If the same mailbox or site is specified as a content location in more than one search in a search group, the total results estimate in the report (for both the number of items and the total size) might include results for the same items. That's because the same email message or document will be counted more than once if it matches the query for different searches in the search group.

Step 5: Run the script to delete the searches

Because you might be creating a lot of searches, this last script just makes it easy to quickly delete the searches you created in Step 3. Like the other scripts, this one also prompts you for the Search Group ID. All searches with the Search Group ID in the search name will be deleted when you run this script.

  1. Save the following text to a Windows PowerShell script file by using a filename suffix of .ps1; for example, DeleteSearches.ps1. Save the file to the same folder where you saved the other files.

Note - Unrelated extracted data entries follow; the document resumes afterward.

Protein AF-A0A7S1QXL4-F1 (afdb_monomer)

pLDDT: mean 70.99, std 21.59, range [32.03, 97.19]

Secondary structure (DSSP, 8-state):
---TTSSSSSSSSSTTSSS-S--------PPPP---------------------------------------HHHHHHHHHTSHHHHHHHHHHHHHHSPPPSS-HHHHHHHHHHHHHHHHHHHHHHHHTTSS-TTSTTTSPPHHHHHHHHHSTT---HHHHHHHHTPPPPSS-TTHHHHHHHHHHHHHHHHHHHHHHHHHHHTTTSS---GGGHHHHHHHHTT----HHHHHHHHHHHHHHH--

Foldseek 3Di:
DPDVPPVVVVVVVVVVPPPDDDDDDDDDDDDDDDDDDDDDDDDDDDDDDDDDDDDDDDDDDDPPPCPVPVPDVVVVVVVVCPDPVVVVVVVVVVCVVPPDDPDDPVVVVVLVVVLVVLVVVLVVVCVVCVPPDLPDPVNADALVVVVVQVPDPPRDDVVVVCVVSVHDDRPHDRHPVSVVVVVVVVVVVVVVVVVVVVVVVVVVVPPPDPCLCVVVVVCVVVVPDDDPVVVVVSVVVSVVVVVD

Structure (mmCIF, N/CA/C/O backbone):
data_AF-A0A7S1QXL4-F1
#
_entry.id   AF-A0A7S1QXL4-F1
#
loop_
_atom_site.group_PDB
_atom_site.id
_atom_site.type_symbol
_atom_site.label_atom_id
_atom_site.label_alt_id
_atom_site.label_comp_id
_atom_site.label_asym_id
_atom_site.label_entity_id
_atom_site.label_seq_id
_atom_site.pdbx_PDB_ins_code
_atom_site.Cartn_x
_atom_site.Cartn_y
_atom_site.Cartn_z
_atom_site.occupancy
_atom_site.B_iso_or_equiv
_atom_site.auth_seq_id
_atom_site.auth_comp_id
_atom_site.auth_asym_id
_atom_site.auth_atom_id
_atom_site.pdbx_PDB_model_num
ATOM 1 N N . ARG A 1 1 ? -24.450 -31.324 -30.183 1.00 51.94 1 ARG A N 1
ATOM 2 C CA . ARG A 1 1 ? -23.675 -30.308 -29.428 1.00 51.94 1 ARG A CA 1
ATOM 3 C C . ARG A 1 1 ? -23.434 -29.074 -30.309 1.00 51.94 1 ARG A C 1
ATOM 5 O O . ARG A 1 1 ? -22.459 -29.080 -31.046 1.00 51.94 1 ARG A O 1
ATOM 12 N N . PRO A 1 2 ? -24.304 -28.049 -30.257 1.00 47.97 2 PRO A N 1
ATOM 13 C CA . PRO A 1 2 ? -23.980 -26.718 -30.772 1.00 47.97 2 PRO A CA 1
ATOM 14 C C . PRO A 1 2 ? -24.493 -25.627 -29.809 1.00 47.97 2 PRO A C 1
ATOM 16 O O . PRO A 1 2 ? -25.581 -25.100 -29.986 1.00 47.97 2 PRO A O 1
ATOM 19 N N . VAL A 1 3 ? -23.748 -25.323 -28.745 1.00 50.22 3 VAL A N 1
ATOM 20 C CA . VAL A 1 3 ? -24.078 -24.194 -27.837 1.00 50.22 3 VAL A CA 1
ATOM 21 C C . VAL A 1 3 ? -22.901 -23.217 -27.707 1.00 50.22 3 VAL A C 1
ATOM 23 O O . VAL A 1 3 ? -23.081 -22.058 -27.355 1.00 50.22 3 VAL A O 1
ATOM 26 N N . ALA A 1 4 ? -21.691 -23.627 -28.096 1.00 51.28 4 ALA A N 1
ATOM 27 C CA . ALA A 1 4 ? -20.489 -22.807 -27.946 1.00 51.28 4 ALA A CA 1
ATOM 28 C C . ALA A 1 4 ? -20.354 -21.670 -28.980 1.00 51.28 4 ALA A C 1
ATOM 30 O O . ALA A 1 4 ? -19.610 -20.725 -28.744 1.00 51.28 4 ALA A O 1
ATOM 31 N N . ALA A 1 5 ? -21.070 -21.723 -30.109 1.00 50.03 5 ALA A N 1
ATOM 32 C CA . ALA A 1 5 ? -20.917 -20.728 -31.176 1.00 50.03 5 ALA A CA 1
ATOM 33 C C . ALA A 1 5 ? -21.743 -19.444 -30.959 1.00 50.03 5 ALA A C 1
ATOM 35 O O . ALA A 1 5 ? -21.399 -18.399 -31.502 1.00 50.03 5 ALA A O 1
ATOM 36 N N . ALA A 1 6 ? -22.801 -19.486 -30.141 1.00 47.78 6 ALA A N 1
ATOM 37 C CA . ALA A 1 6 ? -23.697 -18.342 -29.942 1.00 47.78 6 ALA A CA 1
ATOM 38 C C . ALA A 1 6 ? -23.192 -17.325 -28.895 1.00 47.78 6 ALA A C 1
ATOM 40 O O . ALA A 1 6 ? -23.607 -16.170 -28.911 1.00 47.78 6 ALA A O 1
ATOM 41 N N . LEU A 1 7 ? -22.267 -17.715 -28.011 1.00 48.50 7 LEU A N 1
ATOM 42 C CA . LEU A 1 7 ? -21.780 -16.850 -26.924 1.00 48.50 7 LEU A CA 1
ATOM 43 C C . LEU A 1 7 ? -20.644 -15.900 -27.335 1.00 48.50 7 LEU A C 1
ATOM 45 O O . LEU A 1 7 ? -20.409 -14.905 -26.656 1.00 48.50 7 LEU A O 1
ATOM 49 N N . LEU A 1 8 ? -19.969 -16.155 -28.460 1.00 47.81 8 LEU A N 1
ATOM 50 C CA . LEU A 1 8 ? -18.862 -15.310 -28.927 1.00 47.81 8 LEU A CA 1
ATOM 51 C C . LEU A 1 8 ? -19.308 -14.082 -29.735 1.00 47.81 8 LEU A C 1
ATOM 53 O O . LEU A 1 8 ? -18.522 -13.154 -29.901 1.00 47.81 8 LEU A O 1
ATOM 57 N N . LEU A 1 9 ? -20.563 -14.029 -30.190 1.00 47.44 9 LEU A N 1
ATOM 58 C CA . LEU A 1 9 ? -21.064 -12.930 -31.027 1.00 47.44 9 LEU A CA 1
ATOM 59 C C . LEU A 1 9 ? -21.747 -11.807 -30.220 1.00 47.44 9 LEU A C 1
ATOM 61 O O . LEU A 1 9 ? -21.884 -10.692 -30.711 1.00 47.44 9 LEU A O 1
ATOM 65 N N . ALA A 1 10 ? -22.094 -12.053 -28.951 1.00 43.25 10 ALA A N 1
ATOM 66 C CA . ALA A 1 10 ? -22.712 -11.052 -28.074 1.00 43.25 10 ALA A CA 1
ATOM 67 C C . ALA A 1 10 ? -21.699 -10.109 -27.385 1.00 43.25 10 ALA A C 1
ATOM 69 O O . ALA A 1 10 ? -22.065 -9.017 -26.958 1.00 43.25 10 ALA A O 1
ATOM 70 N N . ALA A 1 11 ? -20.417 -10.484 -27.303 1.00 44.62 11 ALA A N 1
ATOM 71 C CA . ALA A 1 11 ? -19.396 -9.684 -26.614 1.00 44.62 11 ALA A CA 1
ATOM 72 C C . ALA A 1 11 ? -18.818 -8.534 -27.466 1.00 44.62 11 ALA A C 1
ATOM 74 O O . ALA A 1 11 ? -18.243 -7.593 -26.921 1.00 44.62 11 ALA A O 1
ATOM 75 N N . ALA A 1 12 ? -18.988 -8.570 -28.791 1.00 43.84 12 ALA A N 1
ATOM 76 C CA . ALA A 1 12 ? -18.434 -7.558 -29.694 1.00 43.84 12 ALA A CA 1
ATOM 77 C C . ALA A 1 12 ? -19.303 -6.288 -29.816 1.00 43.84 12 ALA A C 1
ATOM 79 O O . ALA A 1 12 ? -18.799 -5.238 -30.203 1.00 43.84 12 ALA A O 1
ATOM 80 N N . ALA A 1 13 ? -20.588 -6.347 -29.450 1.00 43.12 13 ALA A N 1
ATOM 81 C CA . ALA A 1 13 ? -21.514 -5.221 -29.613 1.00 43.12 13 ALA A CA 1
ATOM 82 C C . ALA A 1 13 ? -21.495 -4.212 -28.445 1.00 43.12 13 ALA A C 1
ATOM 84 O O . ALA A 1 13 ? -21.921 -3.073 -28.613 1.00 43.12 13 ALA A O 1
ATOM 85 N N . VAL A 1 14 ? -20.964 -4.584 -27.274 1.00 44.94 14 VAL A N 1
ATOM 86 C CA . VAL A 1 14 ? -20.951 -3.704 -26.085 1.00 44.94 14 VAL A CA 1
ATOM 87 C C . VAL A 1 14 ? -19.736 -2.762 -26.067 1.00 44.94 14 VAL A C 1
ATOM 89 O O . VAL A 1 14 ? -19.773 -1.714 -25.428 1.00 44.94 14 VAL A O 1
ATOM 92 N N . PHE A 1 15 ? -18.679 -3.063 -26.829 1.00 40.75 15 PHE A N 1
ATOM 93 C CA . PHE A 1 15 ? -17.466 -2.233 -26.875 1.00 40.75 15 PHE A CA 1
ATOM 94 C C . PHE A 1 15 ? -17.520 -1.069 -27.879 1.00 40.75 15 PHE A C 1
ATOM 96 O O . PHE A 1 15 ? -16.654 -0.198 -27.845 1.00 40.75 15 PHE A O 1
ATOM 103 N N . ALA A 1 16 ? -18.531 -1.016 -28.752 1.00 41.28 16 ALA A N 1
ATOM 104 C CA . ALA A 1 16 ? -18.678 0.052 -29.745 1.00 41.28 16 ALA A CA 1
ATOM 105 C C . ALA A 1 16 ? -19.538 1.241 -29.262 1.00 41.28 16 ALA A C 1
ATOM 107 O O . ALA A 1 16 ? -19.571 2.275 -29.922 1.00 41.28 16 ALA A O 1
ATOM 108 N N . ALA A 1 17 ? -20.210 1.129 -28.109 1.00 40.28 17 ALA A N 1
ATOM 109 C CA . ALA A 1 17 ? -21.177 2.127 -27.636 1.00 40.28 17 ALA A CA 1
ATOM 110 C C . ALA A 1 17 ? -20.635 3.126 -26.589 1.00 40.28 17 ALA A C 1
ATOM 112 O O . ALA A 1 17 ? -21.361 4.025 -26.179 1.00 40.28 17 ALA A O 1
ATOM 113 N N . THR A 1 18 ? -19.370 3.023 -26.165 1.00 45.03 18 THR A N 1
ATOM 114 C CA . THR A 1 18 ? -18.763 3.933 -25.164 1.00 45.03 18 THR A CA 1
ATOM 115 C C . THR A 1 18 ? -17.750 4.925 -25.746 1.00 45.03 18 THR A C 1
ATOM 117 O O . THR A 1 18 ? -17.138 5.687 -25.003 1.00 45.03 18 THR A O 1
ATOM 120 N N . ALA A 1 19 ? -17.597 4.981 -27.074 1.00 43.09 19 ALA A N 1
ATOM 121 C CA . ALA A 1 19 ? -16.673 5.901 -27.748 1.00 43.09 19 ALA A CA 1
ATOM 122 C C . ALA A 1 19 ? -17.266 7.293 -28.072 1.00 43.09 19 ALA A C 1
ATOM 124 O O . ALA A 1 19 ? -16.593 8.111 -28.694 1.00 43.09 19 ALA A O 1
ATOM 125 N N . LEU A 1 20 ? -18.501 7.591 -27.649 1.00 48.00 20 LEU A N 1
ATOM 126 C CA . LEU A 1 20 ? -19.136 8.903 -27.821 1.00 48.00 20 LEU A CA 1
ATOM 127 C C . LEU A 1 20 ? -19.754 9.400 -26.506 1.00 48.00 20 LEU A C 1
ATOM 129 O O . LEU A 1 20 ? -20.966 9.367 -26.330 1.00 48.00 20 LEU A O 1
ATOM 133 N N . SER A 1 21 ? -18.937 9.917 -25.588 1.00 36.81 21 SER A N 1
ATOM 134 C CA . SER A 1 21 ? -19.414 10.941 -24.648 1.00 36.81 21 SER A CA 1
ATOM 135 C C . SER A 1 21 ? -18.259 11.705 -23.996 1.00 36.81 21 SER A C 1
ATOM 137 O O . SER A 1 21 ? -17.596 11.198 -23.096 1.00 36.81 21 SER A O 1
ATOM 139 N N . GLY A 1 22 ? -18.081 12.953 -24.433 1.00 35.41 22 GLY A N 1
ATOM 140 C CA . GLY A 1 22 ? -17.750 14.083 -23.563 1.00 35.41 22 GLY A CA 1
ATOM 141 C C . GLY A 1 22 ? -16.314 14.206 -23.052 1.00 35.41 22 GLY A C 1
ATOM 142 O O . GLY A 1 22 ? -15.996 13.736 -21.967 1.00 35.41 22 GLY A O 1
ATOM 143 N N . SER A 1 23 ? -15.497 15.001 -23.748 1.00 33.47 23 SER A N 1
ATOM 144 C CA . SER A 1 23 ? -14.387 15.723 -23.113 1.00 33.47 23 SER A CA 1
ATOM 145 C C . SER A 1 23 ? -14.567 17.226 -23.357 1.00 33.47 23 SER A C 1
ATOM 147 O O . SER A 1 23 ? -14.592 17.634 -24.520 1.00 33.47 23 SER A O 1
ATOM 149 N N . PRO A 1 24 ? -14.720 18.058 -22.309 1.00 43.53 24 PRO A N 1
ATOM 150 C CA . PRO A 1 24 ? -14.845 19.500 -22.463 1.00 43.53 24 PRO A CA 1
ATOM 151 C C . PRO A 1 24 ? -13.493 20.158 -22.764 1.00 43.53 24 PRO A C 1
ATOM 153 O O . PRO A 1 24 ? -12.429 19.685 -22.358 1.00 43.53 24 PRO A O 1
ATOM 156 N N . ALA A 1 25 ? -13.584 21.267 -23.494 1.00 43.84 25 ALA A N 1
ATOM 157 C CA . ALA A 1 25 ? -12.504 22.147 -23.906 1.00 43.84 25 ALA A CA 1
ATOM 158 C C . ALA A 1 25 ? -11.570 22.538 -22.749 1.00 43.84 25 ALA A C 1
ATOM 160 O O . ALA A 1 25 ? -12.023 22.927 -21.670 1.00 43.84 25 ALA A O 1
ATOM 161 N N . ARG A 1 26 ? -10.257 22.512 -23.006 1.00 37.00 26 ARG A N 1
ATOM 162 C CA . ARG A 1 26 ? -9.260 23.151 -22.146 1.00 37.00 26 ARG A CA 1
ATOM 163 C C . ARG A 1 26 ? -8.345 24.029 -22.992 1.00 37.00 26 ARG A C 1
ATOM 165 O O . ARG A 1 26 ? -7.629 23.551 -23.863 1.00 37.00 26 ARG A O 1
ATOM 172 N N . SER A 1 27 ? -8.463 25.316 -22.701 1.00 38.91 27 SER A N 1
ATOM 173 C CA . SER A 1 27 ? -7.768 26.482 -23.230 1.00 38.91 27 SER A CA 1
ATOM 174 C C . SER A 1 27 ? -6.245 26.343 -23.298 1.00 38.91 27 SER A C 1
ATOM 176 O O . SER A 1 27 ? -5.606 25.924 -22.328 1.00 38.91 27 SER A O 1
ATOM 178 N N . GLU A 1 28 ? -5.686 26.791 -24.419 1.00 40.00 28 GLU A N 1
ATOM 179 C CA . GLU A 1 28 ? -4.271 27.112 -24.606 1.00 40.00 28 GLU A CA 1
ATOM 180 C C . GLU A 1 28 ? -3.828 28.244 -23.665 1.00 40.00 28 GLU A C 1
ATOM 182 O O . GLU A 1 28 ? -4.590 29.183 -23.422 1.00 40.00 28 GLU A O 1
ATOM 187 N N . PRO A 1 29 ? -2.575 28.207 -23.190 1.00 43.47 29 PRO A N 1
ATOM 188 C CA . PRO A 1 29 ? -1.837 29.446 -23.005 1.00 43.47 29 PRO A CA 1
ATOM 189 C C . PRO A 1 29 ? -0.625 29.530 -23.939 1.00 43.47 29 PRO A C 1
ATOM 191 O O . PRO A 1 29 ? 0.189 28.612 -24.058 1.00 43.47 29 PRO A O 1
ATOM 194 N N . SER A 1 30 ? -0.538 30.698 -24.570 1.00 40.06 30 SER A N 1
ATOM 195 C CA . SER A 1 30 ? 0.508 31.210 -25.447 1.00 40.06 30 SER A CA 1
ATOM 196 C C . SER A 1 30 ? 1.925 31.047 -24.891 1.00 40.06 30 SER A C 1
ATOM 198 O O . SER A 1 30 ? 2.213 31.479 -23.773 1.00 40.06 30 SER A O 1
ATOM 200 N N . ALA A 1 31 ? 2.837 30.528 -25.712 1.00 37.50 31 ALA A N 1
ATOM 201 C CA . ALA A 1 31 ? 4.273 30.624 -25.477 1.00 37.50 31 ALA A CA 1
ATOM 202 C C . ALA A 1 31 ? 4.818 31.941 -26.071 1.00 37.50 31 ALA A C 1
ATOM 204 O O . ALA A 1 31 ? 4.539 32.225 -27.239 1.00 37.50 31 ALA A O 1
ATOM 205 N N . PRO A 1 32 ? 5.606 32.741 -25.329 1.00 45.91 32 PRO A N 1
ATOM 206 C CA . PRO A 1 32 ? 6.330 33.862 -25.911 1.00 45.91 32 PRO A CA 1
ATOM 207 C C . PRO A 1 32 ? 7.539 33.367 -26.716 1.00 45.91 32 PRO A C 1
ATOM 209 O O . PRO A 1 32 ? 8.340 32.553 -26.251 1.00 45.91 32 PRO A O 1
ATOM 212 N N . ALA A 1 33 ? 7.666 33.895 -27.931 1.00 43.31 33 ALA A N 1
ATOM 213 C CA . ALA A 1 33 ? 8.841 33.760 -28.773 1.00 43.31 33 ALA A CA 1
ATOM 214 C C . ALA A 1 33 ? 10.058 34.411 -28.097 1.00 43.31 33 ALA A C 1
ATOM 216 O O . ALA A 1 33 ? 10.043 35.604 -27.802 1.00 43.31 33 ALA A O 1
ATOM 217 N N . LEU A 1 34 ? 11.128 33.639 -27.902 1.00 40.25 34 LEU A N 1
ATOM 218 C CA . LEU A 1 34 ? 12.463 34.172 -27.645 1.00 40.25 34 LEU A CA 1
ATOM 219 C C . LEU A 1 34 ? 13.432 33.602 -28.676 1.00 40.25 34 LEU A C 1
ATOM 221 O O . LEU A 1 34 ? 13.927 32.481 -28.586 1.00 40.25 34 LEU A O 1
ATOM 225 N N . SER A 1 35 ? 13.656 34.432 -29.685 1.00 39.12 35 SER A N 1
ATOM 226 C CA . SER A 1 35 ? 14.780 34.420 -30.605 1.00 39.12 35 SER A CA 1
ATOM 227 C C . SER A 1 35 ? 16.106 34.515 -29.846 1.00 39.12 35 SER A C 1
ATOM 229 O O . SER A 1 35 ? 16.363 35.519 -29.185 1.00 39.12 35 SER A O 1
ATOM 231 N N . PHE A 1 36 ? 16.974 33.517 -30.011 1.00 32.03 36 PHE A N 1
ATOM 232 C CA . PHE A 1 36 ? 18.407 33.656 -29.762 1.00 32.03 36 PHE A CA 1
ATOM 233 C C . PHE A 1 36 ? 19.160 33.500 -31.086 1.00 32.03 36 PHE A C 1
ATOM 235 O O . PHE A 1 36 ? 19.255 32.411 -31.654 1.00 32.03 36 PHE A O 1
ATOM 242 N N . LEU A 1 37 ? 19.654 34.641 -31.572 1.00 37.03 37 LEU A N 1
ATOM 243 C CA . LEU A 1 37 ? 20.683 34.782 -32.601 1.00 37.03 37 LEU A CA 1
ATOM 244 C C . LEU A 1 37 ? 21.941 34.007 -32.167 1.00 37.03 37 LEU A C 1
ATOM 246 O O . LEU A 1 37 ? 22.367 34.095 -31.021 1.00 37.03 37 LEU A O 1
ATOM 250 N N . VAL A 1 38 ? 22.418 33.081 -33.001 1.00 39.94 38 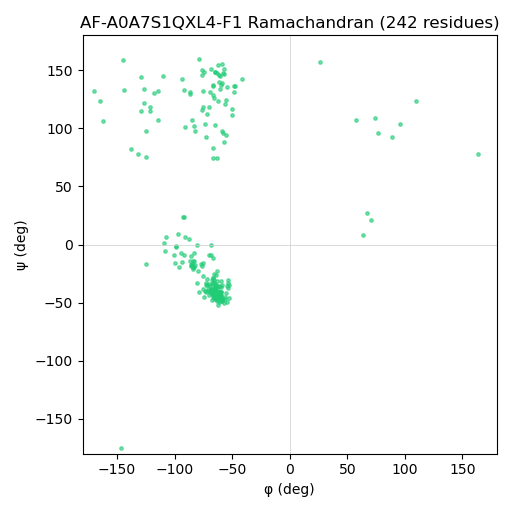VAL A N 1
ATOM 251 C CA . VAL A 1 38 ? 23.536 33.268 -33.950 1.00 39.94 38 VAL A CA 1
ATOM 252 C C . VAL A 1 38 ? 24.830 33.694 -33.255 1.00 39.94 38 VAL A C 1
ATOM 254 O O . VAL A 1 38 ? 24.998 34.846 -32.875 1.00 39.94 38 VAL A O 1
ATOM 257 N N . GLY A 1 39 ? 25.782 32.762 -33.175 1.00 37.19 39 GLY A N 1
ATOM 258 C CA . GLY A 1 39 ? 27.150 33.078 -32.779 1.00 37.19 39 GLY A CA 1
ATOM 259 C C . GLY A 1 39 ? 27.970 31.861 -32.372 1.00 37.19 39 GLY A C 1
ATOM 260 O O . GLY A 1 39 ? 28.179 31.624 -31.190 1.00 37.19 39 GLY A O 1
ATOM 261 N N . SER A 1 40 ? 28.458 31.081 -33.335 1.00 34.81 40 SER A N 1
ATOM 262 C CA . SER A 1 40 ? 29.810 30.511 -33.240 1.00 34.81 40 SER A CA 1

    # Delete all searches in a search group
    $searchGroup = Read-Host 'Search Group ID'
    Get-ComplianceSearch |
       ForEach-Object{
       # If the name matches the search group name pattern (case sensitive), delete the search
       if ($_.Name -cmatch $searchGroup + "_\d+")
       {
           Write-Host "Deleting search: " $_.Name
           Remove-ComplianceSearch $_.Name -Confirm:$false
       }
    }
    
  2. In Windows PowerShell, go to the folder where you saved the script in the previous step, and then run the script; for example:

    .\DeleteSearches.ps1
    
  3. At the Search Group ID prompt, type a search group name for the searches that you want to delete, and then press Enter; for example, ContosoCase. Remember that this name is case sensitive, so you'll have to type it the same way you did when you ran the script in Step 3.

    The script displays the name of each search that's deleted.

    Run the script to delete the searches in the search group.